Green’s Dictionary of Slang

adam n.1

[the biblical Adam, the first man]

1. a bailiff, a sergeant.

[UK]Shakespeare Comedy of Errors IV iii: That Adam that keeps the prison: he that [...] bid you forsake your liberty.
[UK]R. Nares Gloss. (1888) I 7: A serjeant, or bailiff, is jocularly called Adam, from wearing buff, as Adam wore his native buff.
[US]Monteleone Criminal Sl. (rev. edn).

2. (UK Und.) a thief’s accomplice.

[UK]H.T. Potter New Dict. Cant (1795).
[UK]G. Andrewes Dict. Sl. and Cant.
[UK]‘Jon Bee’ Dict. of the Turf, the Ring, the Chase, etc.
[UK]G. Kent Modern Flash Dict.
[UK]Flash Dict. in Sinks of London Laid Open.
[US]Matsell Vocabulum.
[US]Trumble Sl.
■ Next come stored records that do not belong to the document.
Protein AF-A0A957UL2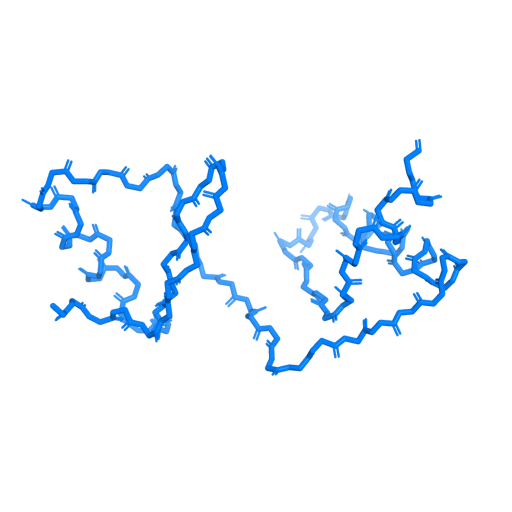2-F1 (afdb_monomer_lite)

Foldseek 3Di:
DQAFPDWDDDPVDIDTDGPPVRQVSVQVVCVVVVHHDPDGDDDDDDPAADEDDLVVVVVVVVVLVVQVPDPPRDDDDDRHDCDPVSVVVVD

Structure (mmCIF, N/CA/C/O backbone):
data_AF-A0A957UL22-F1
#
_entry.id   AF-A0A957UL22-F1
#
loop_
_atom_site.group_PDB
_atom_site.id
_atom_site.type_symbol
_atom_site.label_atom_id
_atom_site.label_alt_id
_atom_site.label_comp_id
_atom_site.label_asym_id
_atom_site.label_entity_id
_atom_site.label_seq_id
_atom_site.pdbx_PDB_ins_code
_atom_site.Cartn_x
_atom_site.Cartn_y
_atom_site.Cartn_z
_atom_site.occupancy
_atom_site.B_iso_or_equiv
_atom_site.auth_seq_id
_atom_site.auth_comp_id
_atom_site.auth_asym_id
_atom_site.auth_atom_id
_atom_site.pdbx_PDB_model_num
ATOM 1 N N . GLU A 1 1 ? -24.177 2.840 3.575 1.00 59.25 1 GLU A N 1
ATOM 2 C CA . GLU A 1 1 ? -23.189 3.813 3.072 1.00 59.25 1 GLU A CA 1
ATOM 3 C C . GLU A 1 1 ? -22.368 4.281 4.267 1.00 59.25 1 GLU A C 1
ATOM 5 O O . GLU A 1 1 ? -22.809 5.158 4.992 1.00 59.25 1 GLU A O 1
ATOM 10 N N . ALA A 1 2 ? -21.282 3.569 4.584 1.00 68.50 2 ALA A N 1
ATOM 11 C CA . ALA A 1 2 ? -20.528 3.749 5.832 1.00 68.50 2 ALA A CA 1
ATOM 12 C C . ALA A 1 2 ? -19.281 4.646 5.686 1.00 68.50 2 ALA A C 1
ATOM 14 O O . ALA A 1 2 ? -18.531 4.751 6.648 1.00 68.50 2 ALA A O 1
ATOM 15 N N . GLY A 1 3 ? -19.063 5.265 4.517 1.00 76.69 3 GLY A N 1
ATOM 16 C CA . GLY A 1 3 ? -17.825 5.999 4.192 1.00 76.69 3 GLY A CA 1
ATOM 17 C C . GLY A 1 3 ? -16.882 5.267 3.224 1.00 76.69 3 GLY A C 1
ATOM 18 O O . GLY A 1 3 ? -15.704 5.589 3.132 1.00 76.69 3 GLY A O 1
ATOM 19 N N . ALA A 1 4 ? -17.376 4.242 2.518 1.00 85.00 4 ALA A N 1
ATOM 20 C CA . ALA A 1 4 ? -16.629 3.622 1.425 1.00 85.00 4 ALA A CA 1
ATOM 21 C C . ALA A 1 4 ? -16.644 4.545 0.200 1.00 85.00 4 ALA A C 1
ATOM 23 O O . ALA A 1 4 ? -17.719 4.953 -0.248 1.00 85.00 4 ALA A O 1
ATOM 24 N N . GLU A 1 5 ? -15.464 4.845 -0.328 1.00 87.56 5 GLU A N 1
ATOM 25 C CA . GLU A 1 5 ? -15.284 5.613 -1.560 1.00 87.56 5 GLU A CA 1
ATOM 26 C C . GLU A 1 5 ? -15.249 4.712 -2.790 1.00 87.56 5 GLU A C 1
ATOM 28 O O . GLU A 1 5 ? -15.788 5.072 -3.836 1.00 87.56 5 GLU A O 1
ATOM 33 N N . ASP A 1 6 ? -14.632 3.539 -2.659 1.00 88.50 6 ASP A N 1
ATOM 34 C CA . ASP A 1 6 ? -14.479 2.579 -3.744 1.00 88.50 6 ASP A CA 1
ATOM 35 C C . ASP A 1 6 ? -14.504 1.150 -3.192 1.00 88.50 6 ASP A C 1
ATOM 37 O O . ASP A 1 6 ? -14.115 0.903 -2.047 1.00 88.50 6 ASP A O 1
ATOM 41 N N . VAL A 1 7 ? -15.004 0.214 -3.995 1.00 91.06 7 VAL A N 1
ATOM 42 C CA . VAL A 1 7 ? -15.098 -1.204 -3.636 1.00 91.06 7 VAL A CA 1
ATOM 43 C C . VAL A 1 7 ? -14.675 -2.035 -4.835 1.00 91.06 7 VAL A C 1
ATOM 45 O O . VAL A 1 7 ? -15.355 -2.051 -5.861 1.00 91.06 7 VAL A O 1
ATOM 48 N N . VAL A 1 8 ? -13.578 -2.768 -4.674 1.00 89.69 8 VAL A N 1
ATOM 49 C CA . VAL A 1 8 ? -13.054 -3.690 -5.679 1.00 89.69 8 VAL A CA 1
ATOM 50 C C . VAL A 1 8 ? -13.353 -5.112 -5.226 1.00 89.69 8 VAL A C 1
ATOM 52 O O . VAL A 1 8 ? -13.086 -5.494 -4.090 1.00 89.69 8 VAL A O 1
ATOM 55 N N . ILE A 1 9 ? -13.962 -5.895 -6.112 1.00 91.88 9 ILE A N 1
ATOM 56 C CA . ILE A 1 9 ? -14.314 -7.291 -5.851 1.00 91.88 9 ILE A CA 1
ATOM 57 C C . ILE A 1 9 ? -13.501 -8.140 -6.819 1.00 91.88 9 ILE A C 1
ATOM 59 O O . ILE A 1 9 ? -13.701 -8.045 -8.031 1.00 91.88 9 ILE A O 1
ATOM 63 N N . SER A 1 10 ? -12.604 -8.959 -6.281 1.00 87.38 10 SER A N 1
ATOM 64 C CA . SER A 1 10 ? -11.867 -9.977 -7.025 1.00 87.38 10 SER A CA 1
ATOM 65 C C . SER A 1 10 ? -12.375 -11.377 -6.662 1.00 87.38 10 SER A C 1
ATOM 67 O O . SER A 1 10 ? -13.307 -11.535 -5.869 1.00 87.38 10 SER A O 1
ATOM 69 N N . GLU A 1 11 ? -11.802 -12.412 -7.280 1.00 84.81 11 GLU A N 1
ATOM 70 C CA . GLU A 1 11 ? -12.130 -13.805 -6.945 1.00 84.81 11 GLU A CA 1
ATOM 71 C C . GLU A 1 11 ? -11.639 -14.193 -5.541 1.00 84.81 11 GLU A C 1
ATOM 73 O O . GLU A 1 11 ? -12.253 -15.042 -4.891 1.00 84.81 11 GLU A O 1
ATOM 78 N N . ASP A 1 12 ? -10.582 -13.529 -5.066 1.00 85.75 12 ASP A N 1
ATOM 79 C CA . ASP A 1 12 ? -9.880 -13.870 -3.829 1.00 85.75 12 ASP A CA 1
ATOM 80 C C . ASP A 1 12 ? -10.248 -12.955 -2.653 1.00 85.75 12 ASP A C 1
ATOM 82 O O . ASP A 1 12 ? -10.204 -13.392 -1.502 1.00 85.75 12 ASP A O 1
ATOM 86 N N . ALA A 1 13 ? -10.614 -11.694 -2.915 1.00 89.00 13 ALA A N 1
ATOM 87 C CA . ALA A 1 13 ? -10.837 -10.696 -1.872 1.00 89.00 13 ALA A CA 1
ATOM 88 C C . ALA A 1 13 ? -11.862 -9.616 -2.257 1.00 89.00 13 ALA A C 1
ATOM 90 O O . ALA A 1 13 ? -12.137 -9.341 -3.426 1.00 89.00 13 ALA A O 1
ATOM 91 N N . VAL A 1 14 ? -12.412 -8.966 -1.229 1.00 91.69 14 VAL A N 1
ATOM 92 C CA . VAL A 1 14 ? -13.176 -7.721 -1.362 1.00 91.69 14 VAL A CA 1
ATOM 93 C C . VAL A 1 14 ? -12.372 -6.612 -0.704 1.00 91.69 14 VAL A C 1
ATOM 95 O O . VAL A 1 14 ? -12.176 -6.621 0.510 1.00 91.69 14 VAL A O 1
ATOM 98 N N . GLU A 1 15 ? -11.936 -5.647 -1.501 1.00 92.00 15 GLU A N 1
ATOM 99 C CA . GLU A 1 15 ? -11.169 -4.495 -1.045 1.00 92.00 15 GLU A CA 1
ATOM 100 C C . GLU A 1 15 ? -12.086 -3.277 -0.962 1.00 92.00 15 GLU A C 1
ATOM 102 O O . GLU A 1 15 ? -12.791 -2.935 -1.914 1.00 92.00 15 GLU A O 1
ATOM 107 N N . ILE A 1 16 ? -12.099 -2.623 0.197 1.00 92.56 16 ILE A N 1
ATOM 108 C CA . ILE A 1 16 ? -12.914 -1.434 0.450 1.00 92.56 16 ILE A CA 1
ATOM 109 C C . ILE A 1 16 ? -11.967 -0.273 0.719 1.00 92.56 16 ILE A C 1
ATOM 111 O O . ILE A 1 16 ? -11.238 -0.280 1.710 1.00 92.56 16 ILE A O 1
ATOM 115 N N . TYR A 1 17 ? -12.016 0.740 -0.139 1.00 93.06 17 TYR A N 1
ATOM 116 C CA . TYR A 1 17 ? -11.258 1.971 0.027 1.00 93.06 17 TYR A CA 1
ATOM 117 C C . TYR A 1 17 ? -12.131 3.061 0.632 1.00 93.06 17 TYR A C 1
ATOM 119 O O . TYR A 1 17 ? -13.332 3.159 0.371 1.00 93.06 17 TYR A O 1
ATOM 127 N N . THR A 1 18 ? -11.507 3.888 1.457 1.00 94.06 18 THR A N 1
ATOM 128 C CA . THR A 1 18 ? -12.160 4.959 2.205 1.00 94.06 18 THR A CA 1
ATOM 129 C C . THR A 1 18 ? -11.250 6.172 2.214 1.00 94.06 18 THR A C 1
ATOM 131 O O . THR A 1 18 ? -10.030 6.042 2.065 1.00 94.06 18 THR A O 1
ATOM 134 N N . GLU A 1 19 ? -11.809 7.328 2.559 1.00 92.69 19 GLU A N 1
ATOM 135 C CA . GLU A 1 19 ? -10.982 8.454 2.970 1.00 92.69 19 GLU A CA 1
ATOM 136 C C . GLU A 1 19 ? -10.108 8.070 4.169 1.00 92.69 19 GLU A C 1
ATOM 138 O O . GLU A 1 19 ? -10.510 7.301 5.056 1.00 92.69 19 GLU A O 1
ATOM 143 N N . ARG A 1 20 ? -8.913 8.665 4.251 1.00 91.81 20 ARG A N 1
ATOM 144 C CA . ARG A 1 20 ? -7.951 8.394 5.338 1.00 91.81 20 ARG A CA 1
ATOM 145 C C . ARG A 1 20 ? -8.564 8.606 6.723 1.00 91.81 20 ARG A C 1
ATOM 147 O O . ARG A 1 20 ? -8.218 7.907 7.674 1.00 91.81 20 ARG A O 1
ATOM 154 N N . THR A 1 21 ? -9.429 9.606 6.857 1.00 92.69 21 THR A N 1
ATOM 155 C CA . THR A 1 21 ? -10.072 9.957 8.128 1.00 92.69 21 THR A CA 1
ATOM 156 C C . THR A 1 21 ? -11.210 9.016 8.513 1.00 92.69 21 THR A C 1
ATOM 158 O O . THR A 1 21 ? -11.638 9.048 9.664 1.00 92.69 21 THR A O 1
ATOM 161 N N . GLU A 1 22 ? -11.685 8.181 7.587 1.00 92.62 22 GLU A N 1
ATOM 162 C CA . GLU A 1 22 ? -12.876 7.342 7.758 1.00 92.62 22 GLU A CA 1
ATOM 163 C C . GLU A 1 22 ? -12.560 5.848 7.918 1.00 92.62 22 GLU A C 1
ATOM 165 O O . GLU A 1 22 ? -13.441 5.078 8.307 1.00 92.62 22 GLU A O 1
ATOM 170 N N . LEU A 1 23 ? -11.302 5.434 7.717 1.00 92.06 23 LEU A N 1
ATOM 171 C CA . LEU A 1 23 ? -10.882 4.027 7.776 1.00 92.06 23 LEU A CA 1
ATOM 172 C C . LEU A 1 23 ? -11.331 3.320 9.065 1.00 92.06 23 LEU A C 1
ATOM 174 O O . LEU A 1 23 ? -11.911 2.235 9.028 1.00 92.06 23 LEU A O 1
ATOM 178 N N . ALA A 1 24 ? -11.108 3.951 10.222 1.00 91.31 24 ALA A N 1
ATOM 179 C CA . ALA A 1 24 ? -11.462 3.364 11.514 1.00 91.31 24 ALA A CA 1
ATOM 180 C C . ALA A 1 24 ? -12.983 3.227 11.699 1.00 91.31 24 ALA A C 1
ATOM 182 O O . ALA A 1 24 ? -13.456 2.205 12.195 1.00 91.31 24 ALA A O 1
ATOM 183 N N . SER A 1 25 ? -13.761 4.234 11.284 1.00 92.19 25 SER A N 1
ATOM 184 C CA . SER A 1 25 ? -15.225 4.184 11.365 1.00 92.19 25 SER A CA 1
ATOM 185 C C . SER A 1 25 ? -15.821 3.145 10.423 1.00 92.19 25 SER A C 1
ATOM 187 O O . SER A 1 25 ? -16.755 2.447 10.812 1.00 92.19 25 SER A O 1
ATOM 189 N N . VAL A 1 26 ? -15.264 3.001 9.218 1.00 92.06 26 VAL A N 1
ATOM 190 C CA . VAL A 1 26 ? -15.708 1.998 8.244 1.00 92.06 26 VAL A CA 1
ATOM 191 C C . VAL A 1 26 ? -15.382 0.593 8.745 1.00 92.06 26 VAL A C 1
ATOM 193 O O . VAL A 1 26 ? -16.263 -0.263 8.743 1.00 92.06 26 VAL A O 1
ATOM 196 N N . SER A 1 27 ? -14.167 0.366 9.259 1.00 90.50 27 SER A N 1
ATOM 197 C CA . SER A 1 27 ? -13.781 -0.921 9.855 1.00 90.50 27 SER A CA 1
ATOM 198 C C . SER A 1 27 ? -14.702 -1.314 11.015 1.00 90.50 27 SER A C 1
ATOM 200 O O . SER A 1 27 ? -15.181 -2.448 11.067 1.00 90.50 27 SER A O 1
ATOM 202 N N . GLN A 1 28 ? -15.039 -0.373 11.904 1.00 91.12 28 GLN A N 1
ATOM 203 C CA . GLN A 1 28 ? -15.987 -0.635 12.990 1.00 91.12 28 GLN A CA 1
ATOM 204 C C . GLN A 1 28 ? -17.396 -0.943 12.465 1.00 91.12 28 GLN A C 1
ATOM 206 O O . GLN A 1 28 ? -18.029 -1.887 12.928 1.00 91.12 28 GLN A O 1
ATOM 211 N N . ALA A 1 29 ? -17.881 -0.186 11.478 1.00 92.12 29 ALA A N 1
ATOM 212 C CA . ALA A 1 29 ? -19.201 -0.405 10.895 1.00 92.12 29 ALA A CA 1
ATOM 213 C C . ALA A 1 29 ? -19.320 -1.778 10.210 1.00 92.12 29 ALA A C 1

Dict. (1890).

3. a foreman.

[UK]Farmer & Henley Sl. and Its Analogues (rev. edn).

4. (US Und.) a prison warder.

[US]Monteleone Criminal Sl. (rev. edn).

5. (camp gay) one’s first (paid) sexual partner.

[US]B. Rodgers Queens’ Vernacular.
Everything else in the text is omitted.